In the case of Stewart’s St. Hilda’s seniors complex project, the renovations were organized in such a way that no tenants had to be evicted.
But in other cases, tenants say future-focused retrofits on their corporate-owned buildings are making life worse for the people who live there now.

In one of the city’s aging apartment towers in the Etobicoke area of Toronto, Bojana Nakic and her family say updates to make their building more energy-efficient have left them living with oppressive heat in their fourth-floor apartment.
“We’ve definitely had ideas of wanting to leave, but the problem is money is the object,” Nakic said.
Nakic, 21, has lived in the two-bedroom apartment with her parents for 15 years. She says it was a comfortable and affordable home until recently, but now her family is enduring its first summer without AC.
In previous years, they used window-mounted air conditioning units to keep cool on hot days, but new building management sent out notices informing tenants they’re no longer allowed to use them.
When the first heat wave of 2022 hit, Nakic said it was stifling inside. Since then, she says, they’ve had several days when their apartment reached 28 C or hotter.

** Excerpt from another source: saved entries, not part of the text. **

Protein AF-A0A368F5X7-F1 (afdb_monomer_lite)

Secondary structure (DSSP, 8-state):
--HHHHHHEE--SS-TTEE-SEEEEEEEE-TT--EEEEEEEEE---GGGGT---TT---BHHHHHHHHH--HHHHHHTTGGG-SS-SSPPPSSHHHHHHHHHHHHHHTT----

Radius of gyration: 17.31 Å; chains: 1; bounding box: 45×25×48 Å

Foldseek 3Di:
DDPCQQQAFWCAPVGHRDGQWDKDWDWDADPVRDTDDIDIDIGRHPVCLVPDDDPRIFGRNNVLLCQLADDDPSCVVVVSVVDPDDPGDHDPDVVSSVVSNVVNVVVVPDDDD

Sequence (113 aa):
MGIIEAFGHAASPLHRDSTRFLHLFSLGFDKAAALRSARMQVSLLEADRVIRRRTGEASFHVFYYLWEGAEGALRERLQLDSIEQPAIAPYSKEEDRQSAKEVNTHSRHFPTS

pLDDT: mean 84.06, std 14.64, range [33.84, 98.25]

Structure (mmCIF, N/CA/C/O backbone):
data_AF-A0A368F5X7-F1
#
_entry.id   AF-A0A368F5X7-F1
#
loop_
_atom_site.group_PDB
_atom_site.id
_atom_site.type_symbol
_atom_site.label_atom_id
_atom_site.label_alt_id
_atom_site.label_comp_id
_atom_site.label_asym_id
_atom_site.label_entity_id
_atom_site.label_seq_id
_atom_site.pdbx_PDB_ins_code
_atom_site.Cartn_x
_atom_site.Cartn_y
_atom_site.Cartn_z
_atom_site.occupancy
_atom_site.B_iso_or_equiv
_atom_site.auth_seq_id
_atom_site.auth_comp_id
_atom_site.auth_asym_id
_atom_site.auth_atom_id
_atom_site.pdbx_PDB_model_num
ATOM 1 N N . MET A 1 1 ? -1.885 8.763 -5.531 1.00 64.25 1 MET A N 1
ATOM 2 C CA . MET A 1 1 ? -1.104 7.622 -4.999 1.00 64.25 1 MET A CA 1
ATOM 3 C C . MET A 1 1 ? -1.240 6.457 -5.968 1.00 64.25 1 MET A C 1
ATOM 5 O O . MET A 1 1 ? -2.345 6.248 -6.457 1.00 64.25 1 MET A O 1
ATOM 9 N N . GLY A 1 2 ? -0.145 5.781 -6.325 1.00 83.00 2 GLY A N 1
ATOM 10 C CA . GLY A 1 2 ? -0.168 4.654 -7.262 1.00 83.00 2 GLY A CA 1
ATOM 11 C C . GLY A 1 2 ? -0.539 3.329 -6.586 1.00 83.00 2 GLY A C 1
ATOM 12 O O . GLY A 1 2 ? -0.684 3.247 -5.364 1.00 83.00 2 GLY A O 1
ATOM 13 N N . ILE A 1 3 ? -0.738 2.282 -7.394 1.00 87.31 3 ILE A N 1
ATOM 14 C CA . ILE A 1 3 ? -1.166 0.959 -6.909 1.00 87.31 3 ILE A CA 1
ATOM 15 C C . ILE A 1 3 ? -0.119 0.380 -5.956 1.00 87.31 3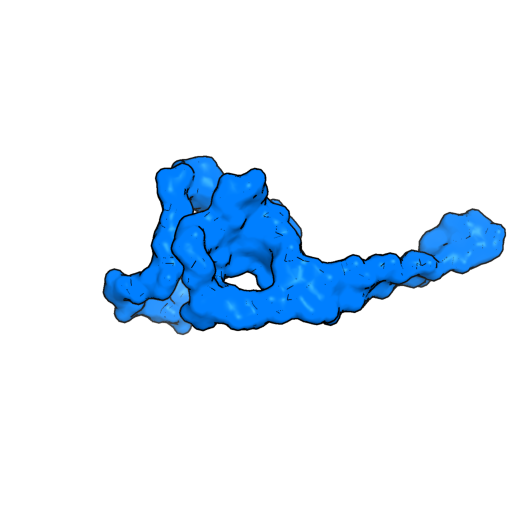 ILE A C 1
ATOM 17 O O . ILE A 1 3 ? -0.445 -0.032 -4.851 1.00 87.31 3 ILE A O 1
ATOM 21 N N . ILE A 1 4 ? 1.151 0.366 -6.350 1.00 90.44 4 ILE A N 1
ATOM 22 C CA . ILE A 1 4 ? 2.205 -0.270 -5.552 1.00 90.44 4 ILE A CA 1
ATOM 23 C C . ILE A 1 4 ? 2.343 0.426 -4.198 1.00 90.44 4 ILE A C 1
ATOM 25 O O . ILE A 1 4 ? 2.489 -0.234 -3.172 1.00 90.44 4 ILE A O 1
ATOM 29 N N . GLU A 1 5 ? 2.256 1.751 -4.185 1.00 90.06 5 GLU A N 1
ATOM 30 C CA . GLU A 1 5 ? 2.350 2.538 -2.969 1.00 90.06 5 GLU A CA 1
ATOM 31 C C . GLU A 1 5 ? 1.159 2.272 -2.041 1.00 90.06 5 GLU A C 1
ATOM 33 O O . GLU A 1 5 ? 1.356 2.082 -0.844 1.00 90.06 5 GLU A O 1
ATOM 38 N N . ALA A 1 6 ? -0.061 2.132 -2.570 1.00 91.19 6 ALA A N 1
ATOM 39 C CA . ALA A 1 6 ? -1.221 1.776 -1.752 1.00 91.19 6 ALA A CA 1
ATOM 40 C C . ALA A 1 6 ? -1.037 0.425 -1.031 1.00 91.19 6 ALA A C 1
ATOM 42 O O . ALA A 1 6 ? -1.372 0.296 0.148 1.00 91.19 6 ALA A O 1
ATOM 43 N N . PHE A 1 7 ? -0.487 -0.577 -1.723 1.00 93.06 7 PHE A N 1
ATOM 44 C CA . PHE A 1 7 ? -0.306 -1.929 -1.181 1.00 93.06 7 PHE A CA 1
ATOM 45 C C . PHE A 1 7 ? 0.993 -2.118 -0.388 1.00 93.06 7 PHE A C 1
ATOM 47 O O . PHE A 1 7 ? 1.093 -3.059 0.396 1.00 93.06 7 PHE A O 1
ATOM 54 N N . GLY A 1 8 ? 1.992 -1.263 -0.597 1.00 93.19 8 GLY A N 1
ATOM 55 C CA . GLY A 1 8 ? 3.343 -1.465 -0.084 1.00 93.19 8 GLY A CA 1
ATOM 56 C C . GLY A 1 8 ? 3.851 -0.372 0.852 1.00 93.19 8 GLY A C 1
ATOM 57 O O . GLY A 1 8 ? 4.885 -0.573 1.494 1.00 93.19 8 GLY A O 1
ATOM 58 N N . HIS A 1 9 ? 3.174 0.774 0.941 1.00 94.06 9 HIS A N 1
ATOM 59 C CA . HIS A 1 9 ? 3.547 1.854 1.854 1.00 94.06 9 HIS A CA 1
ATOM 60 C C . HIS A 1 9 ? 2.646 1.878 3.089 1.00 94.06 9 HIS A C 1
ATOM 62 O O . HIS A 1 9 ? 1.472 1.500 3.045 1.00 94.06 9 HIS A O 1
ATOM 68 N N . ALA A 1 10 ? 3.228 2.308 4.204 1.00 92.12 10 ALA A N 1
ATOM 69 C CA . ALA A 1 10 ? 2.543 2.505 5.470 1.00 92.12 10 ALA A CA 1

“I have a pretty big fan in my room, but that only does so much. It kind of only redistributes the air,” she said.
Gordana Jankovic, Nakic’s mom, said the heat is unbearable. She has diabetes, which makes her more vulnerable to it.
“It’s really hard to sleep,” Jankovic said.
A new, more environmentally friendly central heating and cooling system is now up and running and tenants have been offered free AC for the remainder of summer 2022 at no additional cost.
But Nakic worries that if they sign a new contract, they’ll end up paying more than they can afford down the road for the extra cost of electricity, and won’t be able to revert to using other kinds of AC in their apartment unit.
As legacy tenants they pay $1,300 a month, all amenities included, compared to the going rate for a fully renovated two-bedroom apartment in their building, which costs at least $1,000 more.

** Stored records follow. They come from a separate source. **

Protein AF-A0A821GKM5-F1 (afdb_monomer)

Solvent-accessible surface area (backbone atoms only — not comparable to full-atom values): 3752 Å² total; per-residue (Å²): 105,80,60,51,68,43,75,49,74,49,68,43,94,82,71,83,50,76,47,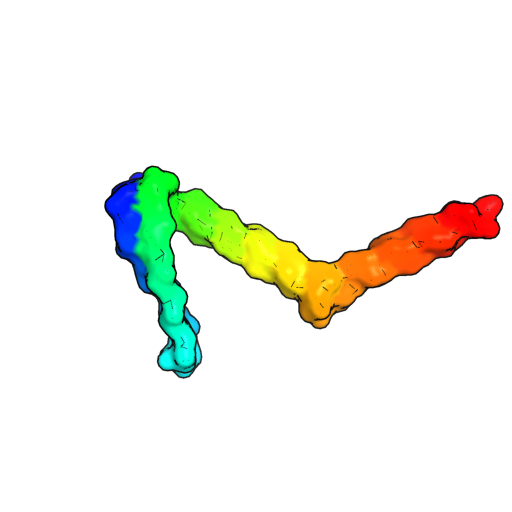78,49,74,41,76,53,33,52,49,61,52,52,50,53,51,50,53,52,50,50,50,48,41,40,49,70,73,67,39,49,56,54,54,54,53,52,54,55,58,56,64,75,74,116

Nearest PDB structures (foldseek):
  8vhc-assembly1_A  TM=5.781E-01  e=4.040E+00  Homo sapiens
  5tqh-assembly2_D  TM=5.447E-01  e=4.040E+00  Homo sapiens
  5svf-assembly1_A  TM=5.361E-01  e=4.903E+00  Homo sapiens
  3map-assembly1_B  TM=5.558E-01  e=5.578E+00  Homo sapiens

Foldseek 3Di:
DFDAFDWDWDADPVRPDIDIDTGRGGPVVVVVVVVVVVVVCCCVPVVVVVVVVVVVVVVVVVD

Radius of gyration: 17.75 Å; Cα contacts (8 Å, |Δi|>4): 52; chains: 1; bounding box: 42×32×37 Å

pLDDT: mean 82.64, std 13.9, range [52.62, 96.06]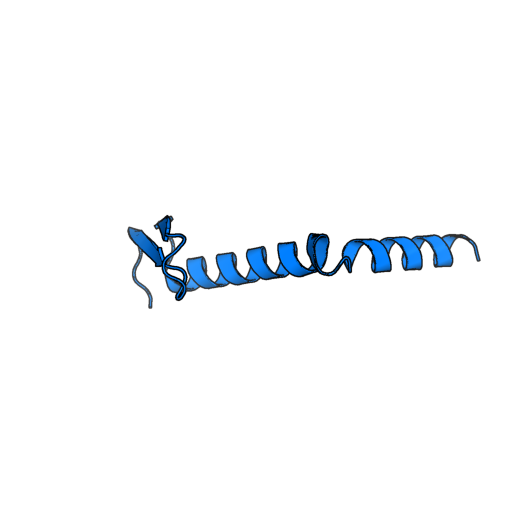

Sequence (63 aa):
CHTQNIIYVLTCPCGKFDYVGATTQSLHDRLIKHREHGNRIMHEFLLGEANIVRDLTRAKSKE

Secondary structure (DSSP, 8-state):
----SEEEEEE-TTSS-EEEEEESS-HHHHHHHHHHHHHHHIIIIIS-HHHHHHHHHHHHTT-

Mean predicted aligned error: 9.2 Å

Structure (mmCIF, N/CA/C/O backbone):
data_AF-A0A821GKM5-F1
#
_entry.id   AF-A0A821GKM5-F1
#
loop_
_atom_site.group_PDB
_atom_site.id
_atom_site.type_symbol
_atom_site.label_atom_id
_atom_site.label_alt_id
_atom_site.label_comp_id
_atom_site.label_asym_id
_atom_site.label_entity_id
_atom_site.label_seq_id
_atom_site.pdbx_PDB_ins_code
_atom_site.Cartn_x
_atom_site.Cartn_y
_atom_site.Cartn_z
_atom_site.occupancy
_atom_site.B_iso_or_equiv
_atom_site.auth_seq_id
_atom_site.auth_comp_id
_atom_site.auth_asym_id
_atom_site.auth_atom_id
_atom_site.pdbx_PDB_model_num
ATOM 1 N N . CYS A 1 1 ? -12.897 9.122 7.533 1.00 65.00 1 CYS A N 1
ATOM 2 C CA . CYS A 1 1 ? -13.008 7.946 8.426 1.00 65.00 1 CYS A CA 1
ATOM 3 C C . CYS A 1 1 ? -11.913 8.057 9.482 1.00 65.00 1 CYS A C 1
ATOM 5 O O . CYS A 1 1 ? -10.748 7.881 9.146 1.00 65.00 1 CYS A O 1
ATOM 7 N N . HIS A 1 2 ? -12.271 8.435 10.713 1.00 83.00 2 HIS A N 1
ATOM 8 C CA . HIS A 1 2 ? -11.309 8.710 11.793 1.00 83.00 2 HIS A CA 1
ATOM 9 C C . HIS A 1 2 ? -11.094 7.517 12.734 1.00 83.00 2 HIS A C 1
ATOM 11 O O . HIS A 1 2 ? -10.486 7.673 13.785 1.00 83.00 2 HIS A O 1
ATOM 17 N N . THR A 1 3 ? -11.590 6.333 12.375 1.00 87.25 3 THR A N 1
ATOM 18 C CA . THR A 1 3 ? -11.451 5.121 13.185 1.00 87.25 3 THR A CA 1
ATOM 19 C C . THR A 1 3 ? -9.980 4.722 13.303 1.00 87.25 3 THR A C 1
ATOM 21 O O . THR A 1 3 ? -9.272 4.670 12.296 1.00 87.25 3 THR A O 1
ATOM 24 N N . GLN A 1 4 ? -9.534 4.458 14.531 1.00 93.19 4 GLN A N 1
ATOM 25 C CA . GLN A 1 4 ? -8.158 4.111 14.905 1.00 93.19 4 GLN A CA 1
ATOM 26 C C . GLN A 1 4 ? -8.124 2.748 15.601 1.00 93.19 4 GLN A C 1
ATOM 28 O O . GLN A 1 4 ? -9.159 2.271 16.062 1.00 93.19 4 GLN A O 1
ATOM 33 N N . ASN A 1 5 ? -6.932 2.157 15.727 1.00 94.62 5 ASN A N 1
ATOM 34 C CA . ASN A 1 5 ? -6.705 0.875 16.410 1.00 94.62 5 ASN A CA 1
ATOM 35 C C . ASN A 1 5 ? -7.560 -0.264 15.837 1.00 94.62 5 ASN A C 1
ATOM 37 O O . ASN A 1 5 ? -8.199 -1.013 16.573 1.00 94.62 5 ASN A O 1
ATOM 41 N N . ILE A 1 6 ? -7.575 -0.381 14.508 1.00 94.38 6 ILE A N 1
ATOM 42 C CA . ILE A 1 6 ? -8.378 -1.381 13.801 1.00 94.38 6 ILE A CA 1
ATOM 43 C C . ILE A 1 6 ? -7.523 -2.346 12.990 1.00 94.38 6 ILE A C 1
ATOM 45 O O . ILE A 1 6 ? -6.417 -2.024 12.545 1.00 94.38 6 ILE A O 1
ATOM 49 N N . ILE A 1 7 ? -8.113 -3.510 12.740 1.00 95.19 7 ILE A N 1
ATOM 50 C CA . ILE A 1 7 ? -7.711 -4.442 11.692 1.00 95.19 7 ILE A CA 1
ATOM 51 C C . ILE A 1 7 ? -8.590 -4.150 10.471 1.00 95.19 7 ILE A C 1
ATOM 53 O O . ILE A 1 7 ? -9.793 -3.933 10.610 1.00 95.19 7 ILE A O 1
ATOM 57 N N . TYR A 1 8 ? -7.993 -4.110 9.284 1.00 92.62 8 TYR A N 1
ATOM 58 C CA . TYR A 1 8 ? -8.688 -3.861 8.023 1.00 92.62 8 TYR A CA 1
ATOM 59 C C . TYR A 1 8 ? -8.231 -4.847 6.949 1.00 92.62 8 TYR A C 1
ATOM 61 O O . TYR A 1 8 ? -7.111 -5.363 6.987 1.00 92.62 8 TYR A O 1
ATOM 69 N N . VAL A 1 9 ? -9.110 -5.081 5.977 1.00 92.12 9 VAL A N 1
ATOM 70 C CA . VAL A 1 9 ? -8.849 -5.917 4.804 1.00 92.12 9 VAL A CA 1
ATOM 71 C C . VAL A 1 9 ? -8.983 -5.052 3.555 1.00 92.12 9 VAL A C 1
ATOM 73 O O . VAL A 1 9 ? -9.944 -4.294 3.427 1.00 92.12 9 VAL A O 1
ATOM 76 N N . LEU A 1 10 ? -8.006 -5.138 2.655 1.00 91.62 10 LEU A N 1
ATOM 77 C CA . LEU A 1 10 ? -8.060 -4.562 1.314 1.00 91.62 10 LEU A CA 1
ATOM 78 C C . LEU A 1 10 ? -8.184 -5.700 0.308 1.00 91.62 10 LEU A C 1
ATOM 80 O O . LEU A 1 10 ? -7.266 -6.506 0.172 1.00 91.62 10 LEU A O 1
ATOM 84 N N . THR A 1 11 ? -9.301 -5.731 -0.405 1.00 90.50 11 THR A N 1
ATOM 85 C CA . THR A 1 11 ? -9.595 -6.761 -1.402 1.00 90.50 11 THR A CA 1
ATOM 86 C C . THR A 1 11 ? -9.417 -6.195 -2.800 1.00 90.50 11 THR A C 1
ATOM 88 O O . THR A 1 11 ? -9.945 -5.125 -3.117 1.00 90.50 11 THR A O 1
ATOM 91 N N . CYS A 1 12 ? -8.688 -6.908 -3.663 1.00 86.75 12 CYS A N 1
ATOM 92 C CA . CYS A 1 12 ? -8.707 -6.599 -5.090 1.00 86.75 12 CYS A CA 1
ATOM 93 C C . CYS A 1 12 ? -10.140 -6.769 -5.612 1.00 86.75 12 CYS A C 1
ATOM 95 O O . CYS A 1 12 ? -10.711 -7.838 -5.405 1.00 86.75 12 CYS A O 1
ATOM 97 N N . PRO A 1 13 ? -10.701 -5.824 -6.387 1.00 88.06 13 PRO A N 1
ATOM 98 C CA . PRO A 1 13 ? -11.992 -6.030 -7.053 1.00 88.06 13 PRO A CA 1
ATOM 99 C C . PRO A 1 13 ? -12.028 -7.291 -7.933 1.00 88.06 13 PRO A C 1
ATOM 101 O O . PRO A 1 13 ? -13.080 -7.873 -8.163 1.00 88.06 13 PRO A O 1
ATOM 104 N N . CYS A 1 14 ? -10.860 -7.742 -8.397 1.00 88.56 14 CYS A N 1
ATOM 105 C CA . CYS A 1 14 ? -10.673 -8.986 -9.131 1.00 88.56 14 CYS A CA 1
ATOM 106 C C . CYS A 1 14 ? -10.808 -10.268 -8.281 1.00 88.56 14 CYS A C 1
ATOM 108 O O . CYS A 1 14 ? -10.731 -11.362 -8.835 1.00 88.56 14 CYS A O 1
ATOM 110 N N . GLY A 1 15 ? -10.926 -10.150 -6.953 1.00 80.69 15 GLY A N 1
ATOM 111 C CA . GLY A 1 15 ? -11.094 -11.250 -5.995 1.00 80.69 15 GLY A CA 1
ATOM 112 C C . GLY A 1 15 ? -9.871 -12.151 -5.789 1.00 80.69 15 GLY A C 1
ATOM 113 O O . GLY A 1 15 ? -9.958 -13.133 -5.064 1.00 80.69 15 GLY A O 1
ATOM 114 N N . LYS A 1 16 ? -8.733 -11.864 -6.434 1.00 83.00 16 LYS A N 1
ATOM 115 C CA . LYS A 1 16 ? -7.564 -12.765 -6.428 1.00 83.00 16 LYS A CA 1
ATOM 116 C C . LYS A 1 16 ? -6.628 -12.585 -5.237 1.00 83.00 16 LYS A C 1
ATOM 118 O O . LYS A 1 16 ? -5.853 -13.489 -4.944 1.00 83.00 16 LYS A O 1
ATOM 123 N N . PHE A 1 17 ? -6.655 -11.417 -4.605 1.00 79.75 17 PHE A N 1
ATOM 124 C CA . PHE A 1 17 ? -5.708 -11.058 -3.558 1.00 79.75 17 PHE A CA 1
ATOM 125 C C . PHE A 1 17 ? -6.406 -10.239 -2.483 1.00 79.75 17 PHE A C 1
ATOM 127 O O . PHE A 1 17 ? -7.035 -9.222 -2.794 1.00 79.75 17 PHE A O 1
ATOM 134 N N . ASP A 1 18 ? -6.220 -10.672 -1.240 1.00 87.12 18 ASP A N 1
ATOM 135 C CA . ASP A 1 18 ? -6.622 -9.950 -0.043 1.00 87.12 18 ASP A CA 1
ATOM 136 C C . ASP A 1 18 ? -5.379 -9.581 0.764 1.00 87.12 18 ASP A C 1
ATOM 138 O O . ASP A 1 18 ? -4.485 -10.400 0.986 1.00 87.12 18 ASP A O 1
ATOM 142 N N . TYR A 1 19 ? -5.328 -8.331 1.211 1.00 91.19 19 TYR A N 1
ATOM 143 C CA . TYR A 1 19 ? -4.313 -7.833 2.126 1.00 91.19 19 TYR A CA 1
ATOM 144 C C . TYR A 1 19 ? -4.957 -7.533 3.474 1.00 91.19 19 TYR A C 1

Jankovic said hot days would be more manageable if she could open up the doors and windows for air circulation, but that would mean spending her day sweeping up construction debris from the ongoing work outside the building.
Nakic said they’re hoping to ride out the summer by buying fans and portable air conditioners, but she worries about how they’ll deal with future heat waves.
“The thing is, you have to be here, because where else are you going to go? Everything costs way too much,” Nakic said.

PLANNING FOR THE FUTURE
That’s why many are calling on Canada’s major cities to do more to tackle climate change without eliminating the precious affordable housing that already exists.
Beyond climate-friendly building retrofits, resilience planner Sharon Lam said infrastructure changes must also extend outdoors into shared spaces.
She said instead of installing more air conditioning units, mitigating heat should include sustainable initiatives like planting trees, more equitable distribution of green space and improving access to natural assets like Toronto’s river valleys and urban forests.

Global warming has already reached about 1.2 C above pre-industrial levels and it’s on a pathway to surpass the 1.5 C threshold — a scenario that climate modelling and projections show will lead to catastrophic consequences.
While Lam is worried about the future for Canadians in cities, she’s also optimistic.
“Climate change is one of the greatest challenges of our time, but also one of the greatest opportunities to create more sustainable, healthy and resilient communities for all, including families like mine.”